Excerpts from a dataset
☆ ☆ ☆
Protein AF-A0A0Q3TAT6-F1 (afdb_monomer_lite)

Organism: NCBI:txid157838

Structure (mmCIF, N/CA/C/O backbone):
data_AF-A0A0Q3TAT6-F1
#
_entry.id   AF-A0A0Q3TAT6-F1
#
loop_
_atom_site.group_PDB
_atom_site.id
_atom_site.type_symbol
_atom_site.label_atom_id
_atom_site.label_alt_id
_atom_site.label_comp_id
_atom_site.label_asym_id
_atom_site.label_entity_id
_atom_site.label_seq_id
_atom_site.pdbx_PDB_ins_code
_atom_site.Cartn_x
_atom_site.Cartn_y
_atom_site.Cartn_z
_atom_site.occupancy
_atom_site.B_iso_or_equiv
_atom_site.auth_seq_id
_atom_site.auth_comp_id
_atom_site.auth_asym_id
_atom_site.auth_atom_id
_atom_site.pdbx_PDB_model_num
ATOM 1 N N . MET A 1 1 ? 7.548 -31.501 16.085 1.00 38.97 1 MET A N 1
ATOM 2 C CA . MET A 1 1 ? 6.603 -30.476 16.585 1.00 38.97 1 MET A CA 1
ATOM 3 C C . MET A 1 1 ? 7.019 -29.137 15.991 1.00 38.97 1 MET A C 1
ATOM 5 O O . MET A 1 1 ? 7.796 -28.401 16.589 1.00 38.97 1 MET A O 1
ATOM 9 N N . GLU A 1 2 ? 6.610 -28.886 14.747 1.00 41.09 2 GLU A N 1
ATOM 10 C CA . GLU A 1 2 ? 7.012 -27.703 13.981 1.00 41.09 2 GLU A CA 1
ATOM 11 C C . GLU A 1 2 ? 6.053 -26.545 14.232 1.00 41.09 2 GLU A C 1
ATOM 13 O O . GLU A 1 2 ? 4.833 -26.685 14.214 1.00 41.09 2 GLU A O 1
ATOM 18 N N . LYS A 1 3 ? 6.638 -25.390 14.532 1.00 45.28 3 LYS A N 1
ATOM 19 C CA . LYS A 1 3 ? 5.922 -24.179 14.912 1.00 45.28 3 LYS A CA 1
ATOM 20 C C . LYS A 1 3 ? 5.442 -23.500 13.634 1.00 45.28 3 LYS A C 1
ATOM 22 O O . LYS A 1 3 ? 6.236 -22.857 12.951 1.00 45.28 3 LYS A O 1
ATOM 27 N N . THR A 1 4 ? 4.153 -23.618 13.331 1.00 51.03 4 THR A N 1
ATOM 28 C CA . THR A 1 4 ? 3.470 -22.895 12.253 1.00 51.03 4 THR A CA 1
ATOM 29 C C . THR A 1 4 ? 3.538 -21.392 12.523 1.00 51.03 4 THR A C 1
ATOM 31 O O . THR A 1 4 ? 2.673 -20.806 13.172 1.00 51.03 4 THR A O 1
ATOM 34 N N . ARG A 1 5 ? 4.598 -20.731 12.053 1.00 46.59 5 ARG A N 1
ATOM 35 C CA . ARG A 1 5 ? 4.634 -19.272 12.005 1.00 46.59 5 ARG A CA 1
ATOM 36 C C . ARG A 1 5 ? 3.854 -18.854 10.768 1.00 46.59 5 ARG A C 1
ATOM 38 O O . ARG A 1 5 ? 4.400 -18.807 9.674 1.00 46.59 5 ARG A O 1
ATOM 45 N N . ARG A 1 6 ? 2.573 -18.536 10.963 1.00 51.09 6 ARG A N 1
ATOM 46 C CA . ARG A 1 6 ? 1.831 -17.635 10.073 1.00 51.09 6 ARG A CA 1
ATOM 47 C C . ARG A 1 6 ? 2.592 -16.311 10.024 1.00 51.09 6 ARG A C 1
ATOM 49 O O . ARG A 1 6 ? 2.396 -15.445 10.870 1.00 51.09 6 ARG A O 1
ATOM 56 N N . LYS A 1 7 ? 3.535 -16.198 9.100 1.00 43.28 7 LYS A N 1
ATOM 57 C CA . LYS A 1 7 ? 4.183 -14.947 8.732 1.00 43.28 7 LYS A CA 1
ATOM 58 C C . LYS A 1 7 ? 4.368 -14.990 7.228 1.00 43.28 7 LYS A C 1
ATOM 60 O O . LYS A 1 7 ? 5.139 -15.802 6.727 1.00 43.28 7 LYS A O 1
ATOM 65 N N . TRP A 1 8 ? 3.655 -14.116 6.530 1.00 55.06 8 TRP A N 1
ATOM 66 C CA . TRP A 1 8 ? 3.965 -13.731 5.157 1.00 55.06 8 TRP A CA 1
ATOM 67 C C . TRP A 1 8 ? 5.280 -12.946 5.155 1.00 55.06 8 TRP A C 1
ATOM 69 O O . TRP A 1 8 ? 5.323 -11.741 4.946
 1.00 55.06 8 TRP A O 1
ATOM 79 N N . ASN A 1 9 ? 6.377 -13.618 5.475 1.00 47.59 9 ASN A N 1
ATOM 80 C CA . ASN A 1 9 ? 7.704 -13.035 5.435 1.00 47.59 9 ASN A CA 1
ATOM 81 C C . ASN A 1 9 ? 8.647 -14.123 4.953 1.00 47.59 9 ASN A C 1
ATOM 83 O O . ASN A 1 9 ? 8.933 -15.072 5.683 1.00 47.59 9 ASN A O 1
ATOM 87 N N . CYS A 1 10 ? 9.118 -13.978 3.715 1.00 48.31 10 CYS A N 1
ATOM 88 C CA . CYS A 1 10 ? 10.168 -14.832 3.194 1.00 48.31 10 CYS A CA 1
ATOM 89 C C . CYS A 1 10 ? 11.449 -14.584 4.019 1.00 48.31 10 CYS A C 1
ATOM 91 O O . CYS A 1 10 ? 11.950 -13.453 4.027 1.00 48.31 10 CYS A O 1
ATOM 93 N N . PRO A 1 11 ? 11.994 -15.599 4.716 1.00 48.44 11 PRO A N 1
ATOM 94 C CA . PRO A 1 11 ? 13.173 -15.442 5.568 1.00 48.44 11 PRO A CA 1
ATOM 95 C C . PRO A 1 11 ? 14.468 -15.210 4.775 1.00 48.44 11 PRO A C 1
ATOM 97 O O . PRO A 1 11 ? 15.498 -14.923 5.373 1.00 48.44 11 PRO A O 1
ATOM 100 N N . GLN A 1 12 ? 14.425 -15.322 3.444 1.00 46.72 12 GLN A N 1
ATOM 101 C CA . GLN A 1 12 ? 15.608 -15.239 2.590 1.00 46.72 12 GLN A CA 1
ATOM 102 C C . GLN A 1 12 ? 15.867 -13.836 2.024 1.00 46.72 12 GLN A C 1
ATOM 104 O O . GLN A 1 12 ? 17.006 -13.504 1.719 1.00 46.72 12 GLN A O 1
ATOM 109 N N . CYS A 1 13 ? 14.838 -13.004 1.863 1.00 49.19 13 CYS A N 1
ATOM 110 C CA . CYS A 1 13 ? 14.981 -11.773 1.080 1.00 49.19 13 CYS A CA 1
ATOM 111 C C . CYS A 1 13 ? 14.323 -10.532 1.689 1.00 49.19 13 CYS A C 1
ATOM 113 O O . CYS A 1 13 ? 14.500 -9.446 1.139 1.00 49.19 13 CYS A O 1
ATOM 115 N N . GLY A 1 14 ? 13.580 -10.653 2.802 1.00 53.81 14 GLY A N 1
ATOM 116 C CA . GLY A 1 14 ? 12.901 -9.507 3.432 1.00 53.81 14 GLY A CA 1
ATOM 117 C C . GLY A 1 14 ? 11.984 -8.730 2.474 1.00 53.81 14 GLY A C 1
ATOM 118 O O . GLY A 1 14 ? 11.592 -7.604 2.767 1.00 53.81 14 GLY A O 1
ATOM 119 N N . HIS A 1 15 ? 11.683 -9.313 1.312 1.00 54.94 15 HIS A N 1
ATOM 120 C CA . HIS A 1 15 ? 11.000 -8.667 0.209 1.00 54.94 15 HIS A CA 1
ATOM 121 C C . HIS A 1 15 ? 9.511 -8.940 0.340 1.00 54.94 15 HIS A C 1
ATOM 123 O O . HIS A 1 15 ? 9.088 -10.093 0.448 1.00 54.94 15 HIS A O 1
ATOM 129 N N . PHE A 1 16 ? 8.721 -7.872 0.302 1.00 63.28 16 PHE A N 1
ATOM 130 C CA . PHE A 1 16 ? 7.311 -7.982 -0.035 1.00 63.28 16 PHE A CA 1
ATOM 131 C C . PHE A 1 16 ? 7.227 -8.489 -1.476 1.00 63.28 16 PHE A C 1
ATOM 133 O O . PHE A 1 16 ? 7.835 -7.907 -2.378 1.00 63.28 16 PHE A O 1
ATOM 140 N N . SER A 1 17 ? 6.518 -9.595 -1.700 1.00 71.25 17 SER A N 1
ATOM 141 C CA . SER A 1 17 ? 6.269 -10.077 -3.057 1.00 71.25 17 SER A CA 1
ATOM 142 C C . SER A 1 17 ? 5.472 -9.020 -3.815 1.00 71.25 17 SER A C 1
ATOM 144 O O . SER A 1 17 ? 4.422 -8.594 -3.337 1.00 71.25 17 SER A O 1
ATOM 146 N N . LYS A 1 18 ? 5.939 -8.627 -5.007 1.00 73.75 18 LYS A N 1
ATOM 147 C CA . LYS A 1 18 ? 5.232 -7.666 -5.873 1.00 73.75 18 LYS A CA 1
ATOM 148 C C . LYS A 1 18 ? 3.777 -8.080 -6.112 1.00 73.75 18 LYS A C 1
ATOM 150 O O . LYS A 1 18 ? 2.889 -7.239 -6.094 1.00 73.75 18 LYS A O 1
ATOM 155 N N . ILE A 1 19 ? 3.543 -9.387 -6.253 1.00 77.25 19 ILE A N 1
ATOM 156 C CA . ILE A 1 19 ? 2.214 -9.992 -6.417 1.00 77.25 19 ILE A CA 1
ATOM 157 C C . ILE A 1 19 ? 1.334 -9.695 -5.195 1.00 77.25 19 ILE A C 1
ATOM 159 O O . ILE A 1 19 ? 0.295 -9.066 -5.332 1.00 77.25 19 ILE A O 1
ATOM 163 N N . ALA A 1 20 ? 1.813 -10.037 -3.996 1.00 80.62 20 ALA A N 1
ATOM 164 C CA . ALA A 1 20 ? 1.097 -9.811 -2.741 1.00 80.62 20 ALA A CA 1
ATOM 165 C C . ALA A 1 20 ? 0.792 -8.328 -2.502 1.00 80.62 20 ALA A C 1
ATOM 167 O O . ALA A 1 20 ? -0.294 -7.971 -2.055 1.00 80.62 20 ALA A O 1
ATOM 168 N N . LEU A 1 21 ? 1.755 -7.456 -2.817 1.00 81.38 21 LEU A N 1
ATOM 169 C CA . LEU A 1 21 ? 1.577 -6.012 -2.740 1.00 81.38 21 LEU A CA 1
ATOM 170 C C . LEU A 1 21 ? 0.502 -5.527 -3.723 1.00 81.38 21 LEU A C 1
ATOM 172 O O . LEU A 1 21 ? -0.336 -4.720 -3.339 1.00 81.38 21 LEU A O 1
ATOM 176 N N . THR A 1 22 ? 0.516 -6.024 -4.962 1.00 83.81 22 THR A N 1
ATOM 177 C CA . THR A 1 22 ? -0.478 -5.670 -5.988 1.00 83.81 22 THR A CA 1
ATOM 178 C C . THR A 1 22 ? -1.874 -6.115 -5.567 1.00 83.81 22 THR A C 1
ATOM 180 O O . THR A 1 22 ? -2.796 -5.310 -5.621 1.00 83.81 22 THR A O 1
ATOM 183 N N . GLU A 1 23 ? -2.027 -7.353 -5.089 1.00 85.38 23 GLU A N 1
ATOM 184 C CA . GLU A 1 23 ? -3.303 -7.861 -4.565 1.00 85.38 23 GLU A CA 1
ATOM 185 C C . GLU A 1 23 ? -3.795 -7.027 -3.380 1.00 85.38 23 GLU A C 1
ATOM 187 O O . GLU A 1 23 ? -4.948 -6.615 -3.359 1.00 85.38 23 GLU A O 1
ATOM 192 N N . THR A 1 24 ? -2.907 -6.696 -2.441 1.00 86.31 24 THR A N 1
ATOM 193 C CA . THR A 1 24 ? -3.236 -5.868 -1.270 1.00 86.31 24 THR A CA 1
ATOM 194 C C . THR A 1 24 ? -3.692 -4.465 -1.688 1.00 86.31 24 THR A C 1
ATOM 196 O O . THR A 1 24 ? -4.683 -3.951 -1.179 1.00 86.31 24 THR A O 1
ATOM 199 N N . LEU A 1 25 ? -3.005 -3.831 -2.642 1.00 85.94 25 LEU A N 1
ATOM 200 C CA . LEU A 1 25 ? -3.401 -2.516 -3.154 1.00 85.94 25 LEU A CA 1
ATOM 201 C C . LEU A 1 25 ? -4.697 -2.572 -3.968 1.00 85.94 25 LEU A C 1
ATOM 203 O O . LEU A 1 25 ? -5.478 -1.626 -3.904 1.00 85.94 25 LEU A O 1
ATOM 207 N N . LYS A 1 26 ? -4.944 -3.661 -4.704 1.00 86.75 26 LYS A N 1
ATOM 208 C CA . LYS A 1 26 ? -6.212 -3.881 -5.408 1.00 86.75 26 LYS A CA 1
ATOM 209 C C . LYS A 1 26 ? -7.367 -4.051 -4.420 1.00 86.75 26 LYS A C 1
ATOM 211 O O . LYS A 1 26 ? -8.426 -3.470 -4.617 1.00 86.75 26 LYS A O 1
☆ ☆ ☆
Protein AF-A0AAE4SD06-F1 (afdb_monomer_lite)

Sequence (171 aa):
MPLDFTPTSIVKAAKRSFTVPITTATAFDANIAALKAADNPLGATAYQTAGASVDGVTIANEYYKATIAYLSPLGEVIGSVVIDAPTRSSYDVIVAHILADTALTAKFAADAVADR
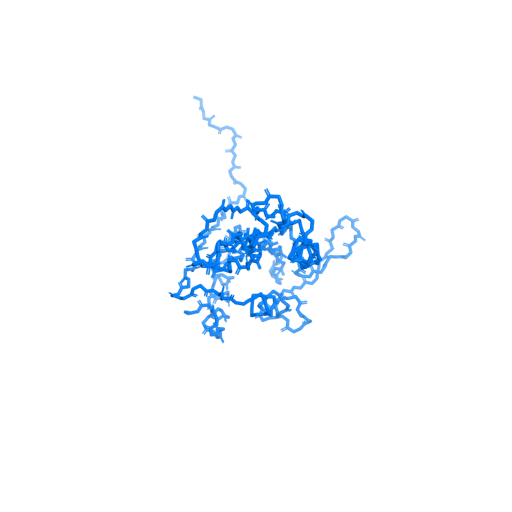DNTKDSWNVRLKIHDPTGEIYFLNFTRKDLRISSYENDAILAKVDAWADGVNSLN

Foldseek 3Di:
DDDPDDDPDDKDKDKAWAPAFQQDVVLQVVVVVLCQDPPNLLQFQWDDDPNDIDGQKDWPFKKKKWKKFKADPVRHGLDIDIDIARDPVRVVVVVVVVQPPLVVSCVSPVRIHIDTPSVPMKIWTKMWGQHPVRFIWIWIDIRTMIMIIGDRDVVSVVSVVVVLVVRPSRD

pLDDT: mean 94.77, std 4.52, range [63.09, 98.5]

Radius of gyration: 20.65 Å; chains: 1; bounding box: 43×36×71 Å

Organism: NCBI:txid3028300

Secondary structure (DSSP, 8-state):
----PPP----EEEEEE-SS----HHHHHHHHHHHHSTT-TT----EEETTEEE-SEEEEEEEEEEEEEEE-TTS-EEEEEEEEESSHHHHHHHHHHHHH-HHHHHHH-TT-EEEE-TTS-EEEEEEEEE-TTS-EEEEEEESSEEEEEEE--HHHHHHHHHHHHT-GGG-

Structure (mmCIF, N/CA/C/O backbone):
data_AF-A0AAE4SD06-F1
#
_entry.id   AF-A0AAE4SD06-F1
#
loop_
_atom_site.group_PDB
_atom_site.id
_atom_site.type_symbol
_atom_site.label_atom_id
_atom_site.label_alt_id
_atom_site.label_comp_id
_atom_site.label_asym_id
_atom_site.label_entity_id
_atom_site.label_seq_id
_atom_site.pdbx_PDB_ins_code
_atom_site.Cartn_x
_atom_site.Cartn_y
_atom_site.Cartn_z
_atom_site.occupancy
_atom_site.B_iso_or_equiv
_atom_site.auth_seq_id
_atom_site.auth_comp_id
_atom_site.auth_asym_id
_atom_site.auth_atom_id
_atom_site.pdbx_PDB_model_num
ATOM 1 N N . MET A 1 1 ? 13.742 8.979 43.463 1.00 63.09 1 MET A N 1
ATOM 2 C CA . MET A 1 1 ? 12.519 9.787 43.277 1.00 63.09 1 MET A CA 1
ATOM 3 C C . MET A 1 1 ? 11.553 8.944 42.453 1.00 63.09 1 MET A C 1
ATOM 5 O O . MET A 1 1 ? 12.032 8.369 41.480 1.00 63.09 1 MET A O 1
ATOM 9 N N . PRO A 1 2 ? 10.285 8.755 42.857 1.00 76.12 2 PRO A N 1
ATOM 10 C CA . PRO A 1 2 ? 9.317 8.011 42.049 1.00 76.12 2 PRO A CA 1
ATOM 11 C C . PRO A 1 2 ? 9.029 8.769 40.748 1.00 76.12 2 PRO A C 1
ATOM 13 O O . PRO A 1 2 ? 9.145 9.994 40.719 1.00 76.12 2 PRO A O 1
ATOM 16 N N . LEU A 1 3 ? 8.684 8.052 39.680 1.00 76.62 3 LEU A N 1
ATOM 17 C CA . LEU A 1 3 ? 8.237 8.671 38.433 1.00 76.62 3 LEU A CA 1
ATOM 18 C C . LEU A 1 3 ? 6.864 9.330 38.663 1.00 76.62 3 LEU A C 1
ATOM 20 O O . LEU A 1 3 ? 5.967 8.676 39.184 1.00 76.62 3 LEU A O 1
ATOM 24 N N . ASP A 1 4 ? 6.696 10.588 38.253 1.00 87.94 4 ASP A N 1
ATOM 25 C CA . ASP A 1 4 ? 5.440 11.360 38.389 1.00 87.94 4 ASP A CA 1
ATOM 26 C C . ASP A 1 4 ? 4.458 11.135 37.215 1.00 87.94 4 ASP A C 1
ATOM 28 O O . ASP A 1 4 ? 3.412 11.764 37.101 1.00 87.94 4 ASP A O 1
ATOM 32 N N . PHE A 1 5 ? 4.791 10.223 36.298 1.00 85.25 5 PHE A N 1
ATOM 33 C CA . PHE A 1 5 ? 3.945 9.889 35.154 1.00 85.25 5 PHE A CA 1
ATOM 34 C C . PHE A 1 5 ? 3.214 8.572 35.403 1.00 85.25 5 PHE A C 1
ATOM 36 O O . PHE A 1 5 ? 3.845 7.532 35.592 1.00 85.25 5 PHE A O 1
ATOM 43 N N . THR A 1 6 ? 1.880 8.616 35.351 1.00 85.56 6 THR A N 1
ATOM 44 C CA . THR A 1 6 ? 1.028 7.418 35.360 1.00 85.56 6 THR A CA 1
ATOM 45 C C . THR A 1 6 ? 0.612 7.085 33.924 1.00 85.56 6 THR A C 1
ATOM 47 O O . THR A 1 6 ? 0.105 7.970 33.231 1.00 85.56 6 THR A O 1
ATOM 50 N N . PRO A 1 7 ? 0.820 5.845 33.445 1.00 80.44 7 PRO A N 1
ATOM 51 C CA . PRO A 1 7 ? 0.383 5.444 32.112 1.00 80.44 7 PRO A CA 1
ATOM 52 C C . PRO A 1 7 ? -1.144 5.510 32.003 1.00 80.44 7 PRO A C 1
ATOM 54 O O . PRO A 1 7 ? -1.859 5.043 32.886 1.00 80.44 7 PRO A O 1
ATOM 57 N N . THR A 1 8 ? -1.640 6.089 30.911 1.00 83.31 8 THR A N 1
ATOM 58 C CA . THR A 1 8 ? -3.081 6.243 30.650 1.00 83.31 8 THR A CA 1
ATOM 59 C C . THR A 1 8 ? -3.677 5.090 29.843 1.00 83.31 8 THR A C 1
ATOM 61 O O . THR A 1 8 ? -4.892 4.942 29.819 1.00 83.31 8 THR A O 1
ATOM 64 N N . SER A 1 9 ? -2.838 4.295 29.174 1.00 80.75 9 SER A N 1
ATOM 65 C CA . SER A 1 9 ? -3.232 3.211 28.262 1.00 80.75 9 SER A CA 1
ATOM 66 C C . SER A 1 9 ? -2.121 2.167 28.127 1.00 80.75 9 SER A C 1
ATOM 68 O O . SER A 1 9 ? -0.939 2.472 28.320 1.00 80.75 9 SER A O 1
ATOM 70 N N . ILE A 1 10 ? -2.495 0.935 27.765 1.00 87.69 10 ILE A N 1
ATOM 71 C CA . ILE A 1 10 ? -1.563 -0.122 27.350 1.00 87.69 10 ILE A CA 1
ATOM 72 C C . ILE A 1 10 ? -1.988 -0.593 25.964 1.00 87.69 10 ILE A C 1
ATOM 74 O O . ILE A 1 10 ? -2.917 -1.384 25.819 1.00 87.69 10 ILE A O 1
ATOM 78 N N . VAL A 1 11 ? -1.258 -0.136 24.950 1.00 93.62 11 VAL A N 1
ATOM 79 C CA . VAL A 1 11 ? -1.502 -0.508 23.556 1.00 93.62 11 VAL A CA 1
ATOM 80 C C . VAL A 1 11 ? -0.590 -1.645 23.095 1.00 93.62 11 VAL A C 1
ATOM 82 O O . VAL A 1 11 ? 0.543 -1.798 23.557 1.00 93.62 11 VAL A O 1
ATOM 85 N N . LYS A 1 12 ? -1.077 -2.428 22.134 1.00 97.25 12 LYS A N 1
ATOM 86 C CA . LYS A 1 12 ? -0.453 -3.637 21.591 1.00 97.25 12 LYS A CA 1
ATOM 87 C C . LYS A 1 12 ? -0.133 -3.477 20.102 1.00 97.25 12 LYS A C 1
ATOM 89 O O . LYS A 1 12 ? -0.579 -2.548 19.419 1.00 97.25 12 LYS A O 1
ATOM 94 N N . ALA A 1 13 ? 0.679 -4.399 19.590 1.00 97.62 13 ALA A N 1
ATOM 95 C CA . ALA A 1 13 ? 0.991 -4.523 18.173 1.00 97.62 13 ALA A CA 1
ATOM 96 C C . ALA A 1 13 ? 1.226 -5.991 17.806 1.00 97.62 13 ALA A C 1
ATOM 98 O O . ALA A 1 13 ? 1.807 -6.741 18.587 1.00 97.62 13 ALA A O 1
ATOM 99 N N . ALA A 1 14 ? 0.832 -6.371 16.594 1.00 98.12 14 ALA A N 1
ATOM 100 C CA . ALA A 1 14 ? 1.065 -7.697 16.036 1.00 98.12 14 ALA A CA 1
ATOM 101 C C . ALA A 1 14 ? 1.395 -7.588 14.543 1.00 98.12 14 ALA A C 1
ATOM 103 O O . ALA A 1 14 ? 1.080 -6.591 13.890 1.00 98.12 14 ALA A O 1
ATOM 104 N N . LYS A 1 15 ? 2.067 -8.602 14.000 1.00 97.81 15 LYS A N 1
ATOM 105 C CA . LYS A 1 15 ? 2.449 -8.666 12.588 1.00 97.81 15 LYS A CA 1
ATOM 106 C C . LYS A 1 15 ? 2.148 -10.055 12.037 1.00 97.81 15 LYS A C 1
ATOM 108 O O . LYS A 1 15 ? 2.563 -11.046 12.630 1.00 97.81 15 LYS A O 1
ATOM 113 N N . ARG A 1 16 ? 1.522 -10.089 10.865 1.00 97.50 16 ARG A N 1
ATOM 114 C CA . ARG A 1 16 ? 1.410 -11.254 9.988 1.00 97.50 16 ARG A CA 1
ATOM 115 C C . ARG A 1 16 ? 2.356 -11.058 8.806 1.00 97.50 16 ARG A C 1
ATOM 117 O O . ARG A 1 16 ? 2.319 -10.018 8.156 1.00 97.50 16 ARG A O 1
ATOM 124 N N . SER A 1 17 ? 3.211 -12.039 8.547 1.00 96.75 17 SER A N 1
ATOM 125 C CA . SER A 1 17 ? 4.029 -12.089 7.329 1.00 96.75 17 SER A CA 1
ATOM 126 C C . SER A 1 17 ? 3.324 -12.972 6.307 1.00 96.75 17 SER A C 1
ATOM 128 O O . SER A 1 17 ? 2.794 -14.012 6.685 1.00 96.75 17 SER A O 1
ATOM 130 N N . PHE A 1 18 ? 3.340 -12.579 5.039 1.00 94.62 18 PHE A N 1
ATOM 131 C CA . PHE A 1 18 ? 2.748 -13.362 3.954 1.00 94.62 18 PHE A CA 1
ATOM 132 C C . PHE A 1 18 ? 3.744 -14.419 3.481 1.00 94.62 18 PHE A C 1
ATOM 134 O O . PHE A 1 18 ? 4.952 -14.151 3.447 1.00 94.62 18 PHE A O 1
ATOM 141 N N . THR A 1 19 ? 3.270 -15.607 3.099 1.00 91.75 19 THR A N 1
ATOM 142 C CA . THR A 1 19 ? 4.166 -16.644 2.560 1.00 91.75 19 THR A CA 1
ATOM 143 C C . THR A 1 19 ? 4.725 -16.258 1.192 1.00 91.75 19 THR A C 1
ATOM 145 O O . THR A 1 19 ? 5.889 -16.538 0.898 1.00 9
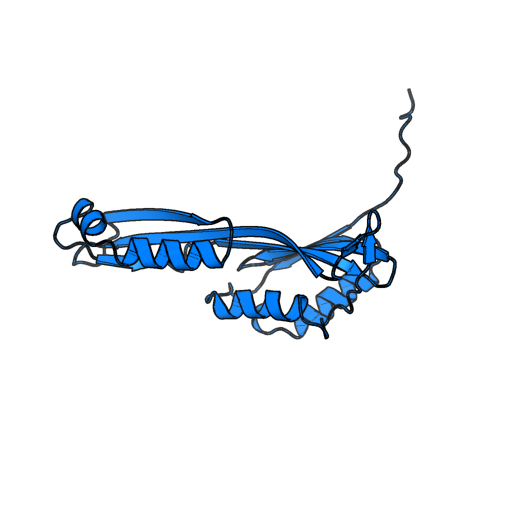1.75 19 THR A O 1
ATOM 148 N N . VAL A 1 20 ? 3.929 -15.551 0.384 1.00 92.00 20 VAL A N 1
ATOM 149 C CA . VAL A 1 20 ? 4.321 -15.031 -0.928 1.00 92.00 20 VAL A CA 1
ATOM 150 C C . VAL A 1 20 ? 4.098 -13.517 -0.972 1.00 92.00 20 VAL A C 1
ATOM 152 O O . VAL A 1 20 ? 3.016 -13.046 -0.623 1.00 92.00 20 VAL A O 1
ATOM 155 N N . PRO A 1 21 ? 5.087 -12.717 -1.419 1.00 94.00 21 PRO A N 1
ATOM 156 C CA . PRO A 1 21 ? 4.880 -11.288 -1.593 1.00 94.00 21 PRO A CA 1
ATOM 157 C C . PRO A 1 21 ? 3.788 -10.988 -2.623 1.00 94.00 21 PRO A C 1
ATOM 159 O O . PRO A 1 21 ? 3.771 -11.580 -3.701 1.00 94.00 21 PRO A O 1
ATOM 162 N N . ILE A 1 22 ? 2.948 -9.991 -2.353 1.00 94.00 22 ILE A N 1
☆ ☆ ☆
Please give an exact copy of the entries above, from the line with "Protein AF-A0A0Q3TAT6-F1 (afdb_monomer_lite)" down to the line with "ATOM 1 N N . MET A 1 1 ? 7.548", inclusive, and nothing else.

__RESPONSE TO THE TASK__.
Protein AF-A0A0Q3TAT6-F1 (afdb_monomer_lite)

Organism: NCBI:txid157838

Structure (mmCIF, N/CA/C/O backbone):
data_AF-A0A0Q3TAT6-F1
#
_entry.id   AF-A0A0Q3TAT6-F1
#
loop_
_atom_site.group_PDB
_atom_site.id
_atom_site.type_symbol
_atom_site.label_atom_id
_atom_site.label_alt_id
_atom_site.label_comp_id
_atom_site.label_asym_id
_atom_site.label_entity_id
_atom_site.label_seq_id
_atom_site.pdbx_PDB_ins_code
_atom_site.Cartn_x
_atom_site.Cartn_y
_atom_site.Cartn_z
_atom_site.occupancy
_atom_site.B_iso_or_equiv
_atom_site.auth_seq_id
_atom_site.auth_comp_id
_atom_site.auth_asym_id
_atom_site.auth_atom_id
_atom_site.pdbx_PDB_model_num
ATOM 1 N N . MET A 1 1 ? 7.548 -31.501 16.085 1.00 38.97 1 MET A N 1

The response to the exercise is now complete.